時間栄養学から考えるプロテインのタイミング

 

こんにちわ。今回の講義は、時間栄養学から考えるプロテインの適切なタイミングです。時間栄養学という言葉は栄養士さん以外聞きなれないワードですが、要は体内時計を考慮した食事の学問です。私の知る限りで、プロテインと時間栄養学を掛け合わせた記事、論文はここ以外に存在しません。

今回の記事を読み終わると、時間栄養学を多少なりとも理解できます。また、体内時計に合わせた食事、栄養の考え方が身に付きますので、最後までお付き合いください。

 

講義構成

 

時間栄養学:体内時計を考慮した栄養学

体内時計は、いくつかの時計遺伝子で構成されており、転写の活性と抑制が24時間周期でおきています。体内時計は脳(視交叉上核)に主時計があり、他の脳(脳時計)や臓器、筋肉、血球(末梢時計)が存在します。それぞれの時計は異なって針を刻んでいます。それらの時計を合せる(同調)させる刺激が、「朝食」と「太陽の光」、「活動」です。

 

朝食は体内時計の指針

朝食を毎日同じ時間に食べると、より体内時計が整うと言われます。朝食は内臓に存在する末梢体内時計と脳時計を最も同調させる効果があります。

体内時計を同調させるのに必要な栄養素は、「糖質」と「たんぱく質」です。
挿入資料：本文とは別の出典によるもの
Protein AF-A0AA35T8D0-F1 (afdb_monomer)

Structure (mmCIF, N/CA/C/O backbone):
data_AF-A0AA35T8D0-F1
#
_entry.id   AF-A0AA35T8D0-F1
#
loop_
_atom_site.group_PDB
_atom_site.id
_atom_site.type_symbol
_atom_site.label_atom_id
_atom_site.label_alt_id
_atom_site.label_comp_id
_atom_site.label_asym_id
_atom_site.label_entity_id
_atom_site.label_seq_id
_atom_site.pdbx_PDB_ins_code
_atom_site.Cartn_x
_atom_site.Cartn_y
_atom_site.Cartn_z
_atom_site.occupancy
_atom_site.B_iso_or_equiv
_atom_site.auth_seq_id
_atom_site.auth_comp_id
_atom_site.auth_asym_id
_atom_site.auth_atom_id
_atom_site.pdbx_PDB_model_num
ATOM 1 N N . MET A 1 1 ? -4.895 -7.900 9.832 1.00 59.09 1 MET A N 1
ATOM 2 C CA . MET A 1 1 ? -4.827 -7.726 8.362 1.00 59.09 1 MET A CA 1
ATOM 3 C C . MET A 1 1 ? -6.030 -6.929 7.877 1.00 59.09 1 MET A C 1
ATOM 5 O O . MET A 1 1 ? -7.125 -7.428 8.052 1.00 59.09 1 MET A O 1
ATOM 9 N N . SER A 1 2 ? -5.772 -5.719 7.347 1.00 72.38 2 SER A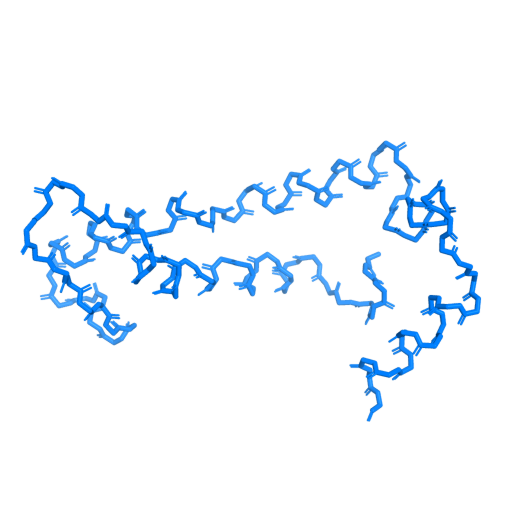 N 1
ATOM 10 C CA . SER A 1 2 ? -6.640 -4.700 6.697 1.00 72.38 2 SER A CA 1
ATOM 11 C C . SER A 1 2 ? -8.084 -4.475 7.196 1.00 72.38 2 SER A C 1
ATOM 13 O O . SER A 1 2 ? -8.659 -5.266 7.928 1.00 72.38 2 SER A O 1
ATOM 15 N N . ILE A 1 3 ? -8.691 -3.346 6.814 1.00 85.75 3 ILE A N 1
ATOM 16 C CA . ILE A 1 3 ? -10.079 -3.013 7.195 1.00 85.75 3 ILE A CA 1
ATOM 17 C C . ILE A 1 3 ? -11.054 -4.110 6.729 1.00 85.75 3 ILE A C 1
ATOM 19 O O . ILE A 1 3 ? -11.979 -4.450 7.457 1.00 85.75 3 ILE A O 1
ATOM 23 N N . ALA A 1 4 ? -10.806 -4.709 5.559 1.00 87.44 4 ALA A N 1
ATOM 24 C CA . ALA A 1 4 ? -11.659 -5.718 4.931 1.00 87.44 4 ALA A CA 1
ATOM 25 C C . ALA A 1 4 ? -11.149 -7.168 5.097 1.00 87.44 4 ALA A C 1
ATOM 27 O O . ALA A 1 4 ? -11.578 -8.052 4.363 1.00 87.44 4 ALA A O 1
ATOM 28 N N . ASN A 1 5 ? -10.235 -7.435 6.040 1.00 86.44 5 ASN A N 1
ATOM 29 C CA . ASN A 1 5 ? -9.647 -8.768 6.270 1.00 86.44 5 ASN A CA 1
ATOM 30 C C . ASN A 1 5 ? -8.957 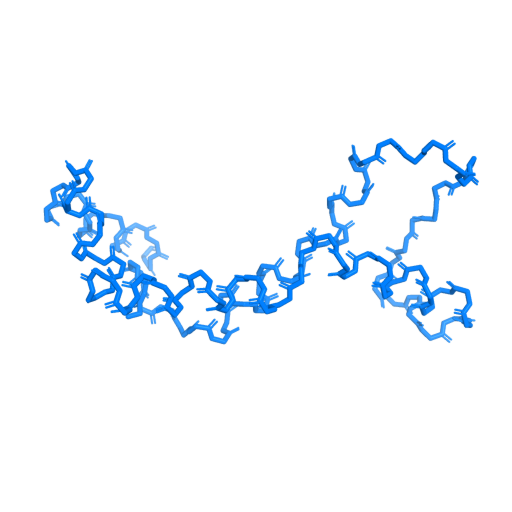-9.393 5.041 1.00 86.44 5 ASN A C 1
ATOM 32 O O . ASN A 1 5 ? -8.871 -10.615 4.916 1.00 86.44 5 ASN A O 1
ATOM 36 N N . VAL A 1 6 ? -8.441 -8.562 4.134 1.00 90.44 6 VAL A N 1
ATOM 37 C CA . VAL A 1 6 ? -7.734 -9.032 2.935 1.00 90.44 6 VAL A CA 1
ATOM 38 C C . VAL A 1 6 ? -6.323 -9.511 3.314 1.00 90.44 6 VAL A C 1
ATOM 40 O O . VAL A 1 6 ? -5.637 -8.795 4.058 1.00 90.44 6 VAL A O 1
ATOM 43 N N . PRO A 1 7 ? -5.860 -10.671 2.802 1.00 92.25 7 PRO A N 1
ATOM 44 C CA . PRO A 1 7 ? -4.496 -11.148 3.009 1.00 92.25 7 PRO A CA 1
ATOM 45 C C . PRO A 1 7 ? -3.434 -10.134 2.571 1.00 92.25 7 PRO A C 1
ATOM 47 O O . PRO A 1 7 ? -3.590 -9.463 1.549 1.00 92.25 7 PRO A O 1
ATOM 50 N N . ALA A 1 8 ? -2.325 -10.039 3.310 1.00 92.12 8 ALA A N 1
ATOM 51 C CA . ALA A 1 8 ? -1.233 -9.125 2.966 1.00 92.12 8 ALA A CA 1
ATOM 52 C C . ALA A 1 8 ? -0.638 -9.436 1.586 1.00 92.12 8 ALA A C 1
ATOM 54 O O . ALA A 1 8 ? -0.289 -8.520 0.848 1.00 92.12 8 ALA A O 1
ATOM 55 N N . GLU A 1 9 ? -0.571 -10.713 1.217 1.00 94.56 9 GLU A N 1
ATOM 56 C CA . GLU A 1 9 ? -0.107 -11.181 -0.088 1.00 94.56 9 GLU A CA 1
ATOM 57 C C . GLU A 1 9 ? -0.955 -10.585 -1.215 1.00 94.56 9 GLU A C 1
ATOM 59 O O . GLU A 1 9 ? -0.406 -10.001 -2.146 1.00 94.56 9 GLU A O 1
ATOM 64 N N . THR A 1 10 ? -2.281 -10.623 -1.073 1.00 94.75 10 THR A N 1
ATOM 65 C CA . THR A 1 10 ? -3.218 -10.049 -2.046 1.00 94.75 10 THR A CA 1
ATOM 66 C C . THR A 1 10 ? -3.063 -8.530 -2.157 1.00 94.75 10 THR A C 1
ATOM 68 O O . THR A 1 10 ? -3.067 -7.991 -3.259 1.00 94.75 10 THR A O 1
ATOM 71 N N . ILE A 1 11 ? -2.864 -7.828 -1.035 1.00 94.12 11 ILE A N 1
ATOM 72 C CA . ILE A 1 11 ? -2.622 -6.373 -1.033 1.00 94.12 11 ILE A CA 1
ATOM 73 C C . ILE A 1 11 ? -1.311 -6.034 -1.761 1.00 94.12 11 ILE A C 1
ATOM 75 O O . ILE A 1 11 ? -1.247 -5.072 -2.525 1.00 94.12 11 ILE A O 1
ATOM 79 N N . VAL A 1 12 ? -0.254 -6.819 -1.536 1.00 94.38 12 VAL A N 1
ATOM 80 C CA . VAL A 1 12 ? 1.051 -6.627 -2.185 1.00 94.38 12 VAL A CA 1
ATOM 81 C C . VAL A 1 12 ? 0.973 -6.901 -3.690 1.00 94.38 12 VAL A C 1
ATOM 83 O O . VAL A 1 12 ? 1.587 -6.171 -4.474 1.00 94.38 12 VAL A O 1
ATOM 86 N N . GLU A 1 13 ? 0.225 -7.920 -4.109 1.00 92.06 13 GLU A N 1
ATOM 87 C CA . GLU A 1 13 ? -0.005 -8.236 -5.524 1.00 92.06 13 GLU A CA 1
ATOM 88 C C . GLU A 1 13 ? -0.779 -7.123 -6.244 1.00 92.06 13 GLU A C 1
ATOM 90 O O . GLU A 1 13 ? -0.352 -6.669 -7.312 1.00 92.06 13 GLU A O 1
ATOM 95 N N . ASP A 1 14 ? -1.858 -6.624 -5.635 1.00 91.94 14 ASP A N 1
ATOM 96 C CA . ASP A 1 14 ? -2.643 -5.504 -6.170 1.00 91.94 14 ASP A CA 1
ATOM 97 C C . ASP A 1 14 ? -1.795 -4.226 -6.293 1.00 91.94 14 ASP A C 1
ATOM 99 O O . ASP A 1 14 ? -1.712 -3.610 -7.361 1.00 91.94 14 ASP A O 1
ATOM 103 N N . TYR A 1 15 ? -1.041 -3.889 -5.240 1.00 91.88 15 TYR A N 1
ATOM 104 C CA . TYR A 1 15 ? -0.112 -2.758 -5.257 1.00 91.88 15 TYR A CA 1
ATOM 105 C C . TYR A 1 15 ? 0.903 -2.866 -6.403 1.00 91.88 15 TYR A C 1
ATOM 107 O O . TYR A 1 15 ? 1.106 -1.911 -7.155 1.00 91.88 15 TYR A O 1
ATOM 115 N N . SER A 1 16 ? 1.511 -4.042 -6.573 1.00 89.19 16 SER A N 1
ATOM 116 C CA . SER A 1 16 ? 2.532 -4.277 -7.603 1.00 89.19 16 SER A CA 1
ATOM 117 C C . SER A 1 16 ? 1.968 -4.152 -9.020 1.00 89.19 16 SER A C 1
ATOM 119 O O . SER A 1 16 ? 2.666 -3.717 -9.937 1.00 89.19 16 SER A O 1
ATOM 121 N N . SER A 1 17 ? 0.688 -4.478 -9.198 1.00 85.88 17 SER A N 1
ATOM 122 C CA . SER A 1 17 ? -0.025 -4.341 -10.470 1.00 85.88 17 SER A CA 1
ATOM 123 C C . SER A 1 17 ? -0.241 -2.876 -10.872 1.00 85.88 17 SER A C 1
ATOM 125 O O . SER A 1 17 ? -0.450 -2.579 -12.045 1.00 85.88 17 SER A O 1
ATOM 127 N N . SER A 1 18 ? -0.120 -1.925 -9.939 1.00 84.25 18 SER A N 1
ATOM 128 C CA . SER A 1 18 ? -0.250 -0.491 -10.237 1.00 84.25 18 SER A CA 1
ATOM 129 C C . SER A 1 18 ? 0.914 0.079 -11.060 1.00 84.25 18 SER A C 1
ATOM 131 O O . SER A 1 18 ? 0.742 1.111 -11.717 1.00 84.25 18 SER A O 1
ATOM 133 N N . ALA A 1 19 ? 2.078 -0.585 -11.073 1.00 81.19 19 ALA A N 1
ATOM 134 C CA . ALA A 1 19 ? 3.276 -0.147 -11.797 1.00 81.19 19 ALA A CA 1
ATOM 135 C C . ALA A 1 19 ? 2.991 0.197 -13.274 1.00 81.19 19 ALA A C 1
ATOM 137 O O . ALA A 1 19 ? 3.328 1.295 -13.731 1.00 81.19 19 ALA A O 1
ATOM 138 N N . MET A 1 20 ? 2.258 -0.679 -13.973 1.00 72.94 20 MET A N 1
ATOM 139 C CA . MET A 1 20 ? 1.922 -0.529 -15.400 1.00 72.94 20 MET A CA 1
ATOM 140 C C . MET A 1 20 ? 1.073 0.724 -15.697 1.00 72.94 20 MET A C 1
ATOM 142 O O . MET A 1 20 ? 1.119 1.305 -16.785 1.00 72.94 20 MET A O 1
ATOM 146 N N . TYR A 1 21 ? 0.279 1.180 -14.722 1.00 73.25 21 TYR A N 1
ATOM 147 C CA . TYR A 1 21 ? -0.588 2.352 -14.868 1.00 73.25 21 TYR A CA 1
ATOM 148 C C . TYR A 1 21 ? 0.113 3.654 -14.473 1.00 73.25 21 TYR A C 1
ATOM 150 O O . TYR A 1 21 ? -0.230 4.722 -14.992 1.00 73.25 21 TYR A O 1
ATOM 158 N N . LEU A 1 22 ? 1.092 3.579 -13.567 1.00 70.19 22 LEU A N 1
ATOM 159 C CA . LEU A 1 22 ? 1.857 4.729 -13.091 1.00 70.19 22 LEU A CA 1
ATOM 160 C C . LEU A 1 22 ? 2.931 5.162 -14.089 1.00 70.19 22 LEU A C 1
ATOM 162 O O . LEU A 1 22 ? 3.108 6.366 -14.276 1.00 70.19 22 LEU A O 1
ATOM 166 N N . TRP A 1 23 ? 3.563 4.228 -14.806 1.00 63.34 23 T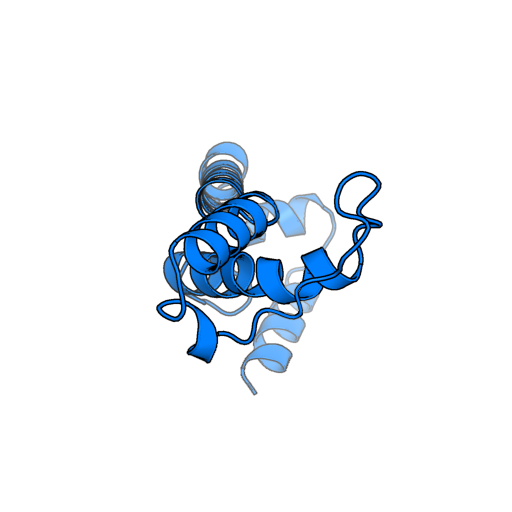RP A N 1
ATOM 167 C CA . TRP A 1 23 ? 4.539 4.559 -15.854 1.00 63.34 23 TRP A CA 1
ATOM 168 C C . TRP A 1 23 ? 3.964 5.511 -16.909 1.00 63.34 23 TRP A C 1
ATOM 170 O O . TRP A 1 23 ? 4.601 6.487 -17.296 1.00 63.34 23 TRP A O 1
ATOM 180 N N . ARG A 1 24 ? 2.694 5.323 -17.303 1.00 61.25 24 ARG A N 1
ATOM 181 C CA . ARG A 1 24 ? 1.992 6.216 -18.250 1.00 61.25 24 ARG A CA 1
ATOM 182 C C . ARG A 1 24 ? 1.895 7.673 -17.774 1.00 61.25 24 ARG A C 1
ATOM 184 O O . ARG A 1 24 ? 1.586 8.549 -18.583 1.00 61.25 24 ARG A O 1
ATOM 191 N N . ARG A 1 25 ? 2.112 7.930 -16.480 1.00 57.75 25 ARG A N 1
ATOM 192 C CA . ARG A 1 25 ? 2.025 9.248 -15.834 1.00 57.75 25 ARG A CA 1
ATOM 193 C C . ARG A 1 25 ? 3.391 9.847 -15.503 1.00 57.75 25 ARG A C 1
ATOM 195 O O . ARG A 1 25 ? 3.450 11.049 -15.256 1.00 57.75 25 ARG A O 1
ATOM 202 N N . ILE A 1 26 ? 4.466 9.058 -15.513 1.00 55.72 26 ILE A N 1
ATOM 203 C CA . ILE A 1 26 ? 5.821 9.573 -15.308 1.00 55.72 26 ILE A CA 1
ATOM 204 C C . ILE A 1 26 ? 6.300 10.151 -16.648 1.00 55.72 26 ILE A C 1
ATOM 206 O O . ILE A 1 26 ? 6.357 9.429 -17.646 1.00 55.72 26 ILE A O 1
ATOM 210 N N . PRO A 1 27 ? 6.599 11.460 -16.735 1.00 52.78 27 PRO A N 1
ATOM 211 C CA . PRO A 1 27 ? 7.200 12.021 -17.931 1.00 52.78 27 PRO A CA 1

脂質は体内時計の周期を逆に長くしてしまうという報告もあり、朝食で脂肪の多い食事はオススメできません。エネルギー源のグルコースとカラダを作るアミノ酸を朝食で摂取しましょう。朝食の糖質摂取は、血糖値の上昇とインスリンの分泌を促しますが、この刺激が体内時計を同調させるとの報告もあります。

  • 朝からプロテインを飲む事は、時間栄養学の視点からみても有効です。

 

夕食の時間で体内時計のリズムが崩れる

夕食の時間が遅くなると、体内時計に影響を及ぼす事が分かっています。健常成人を対象として夕食を18時と21時に摂った群を比べると、21時に夕食を食べた群の食後血糖値のピーク値が高く、かつ高血糖状態が長い結果となりました(Lajiyama S, et al. Deabetes Res Clin Pract 2018.)。遅い時間の夕食は、過剰なインスリン分泌を引き起こし、中性脂肪の合成を亢進させ、肥満、糖尿病のリスクを高めてしまいます。これらの作用は、体内時計のリズムを崩す要因となります。夕食が21事以降と遅くなる場合は、おにぎりやパンを18時に軽く取りましょう。分食をすれば、体内時計に影響が少ない報告もあります。

  • 夕食が21事以降と遅くなった場合は、血糖値の上昇を抑えるプロテインを食前に飲むか、糖質を控えてプロテイン(たんぱく質)を重点的に摂るようにする事が有効です。

 

筋肉と体内時計

筋肉にも時計遺伝子は存在しています。骨格筋細胞遺伝子の3.4%がサーガディアンリズムを示すと報告されており、その中には筋肉の合成やエネルギー代謝に関わる遺伝子も含まれています。つまり、体内リズムが筋肉と深い関係にあると言う事です。筋肉は糖と脂肪の代謝臓器です。筋肉における糖代謝は午前中に高まり、脂肪代謝は午後~夕方に活発となります。また、筋肉に多く存在するミトコンドリアも、体内時計と深い関わりがあると報告されており、有酸素運動にも影響が考えられます。体内リズムが崩れれば、筋肉の果たす役割も破綻し、筋肉量の維持も難しくなります

 

筋肉の体内時計を整えるために必要なのは運動たんぱく質です。日本人のたんぱく質摂取は夕食に多いと言われます。この場合、筋肉の時間遺伝子の発現は少なく、筋肉の体内時計は崩れやすいようです。筋肉の代謝は午前中から活性化するので、朝のたんぱく質が大事です。

  • 朝のたんぱく質不足に、プロテインが有効です。

 

運動負荷量と体内時計

時間栄養学から考える食事と運動のタイミングについては、結論が出ていません。食前に運動すれば体脂肪は減るとされ、食後の運動は基礎代謝量を上げるという報告もあります。運動負荷量に関しては、中等度以上かつ酸素消費量の多い有酸素運動の方が、時間遺伝子の発現は増えると考えられています。

  • 高負荷トレーニングであれば、筋合成が高まる事から、プロテインの併用は必須です

 

時間栄養学とプロテインまとめ

参考文献
・時間栄養学/時間栄養学. 臨床栄養130(3); pp290-327, 2017.
・時間栄養学のエビデンス. 臨床栄養130(3); pp290-327, 2020.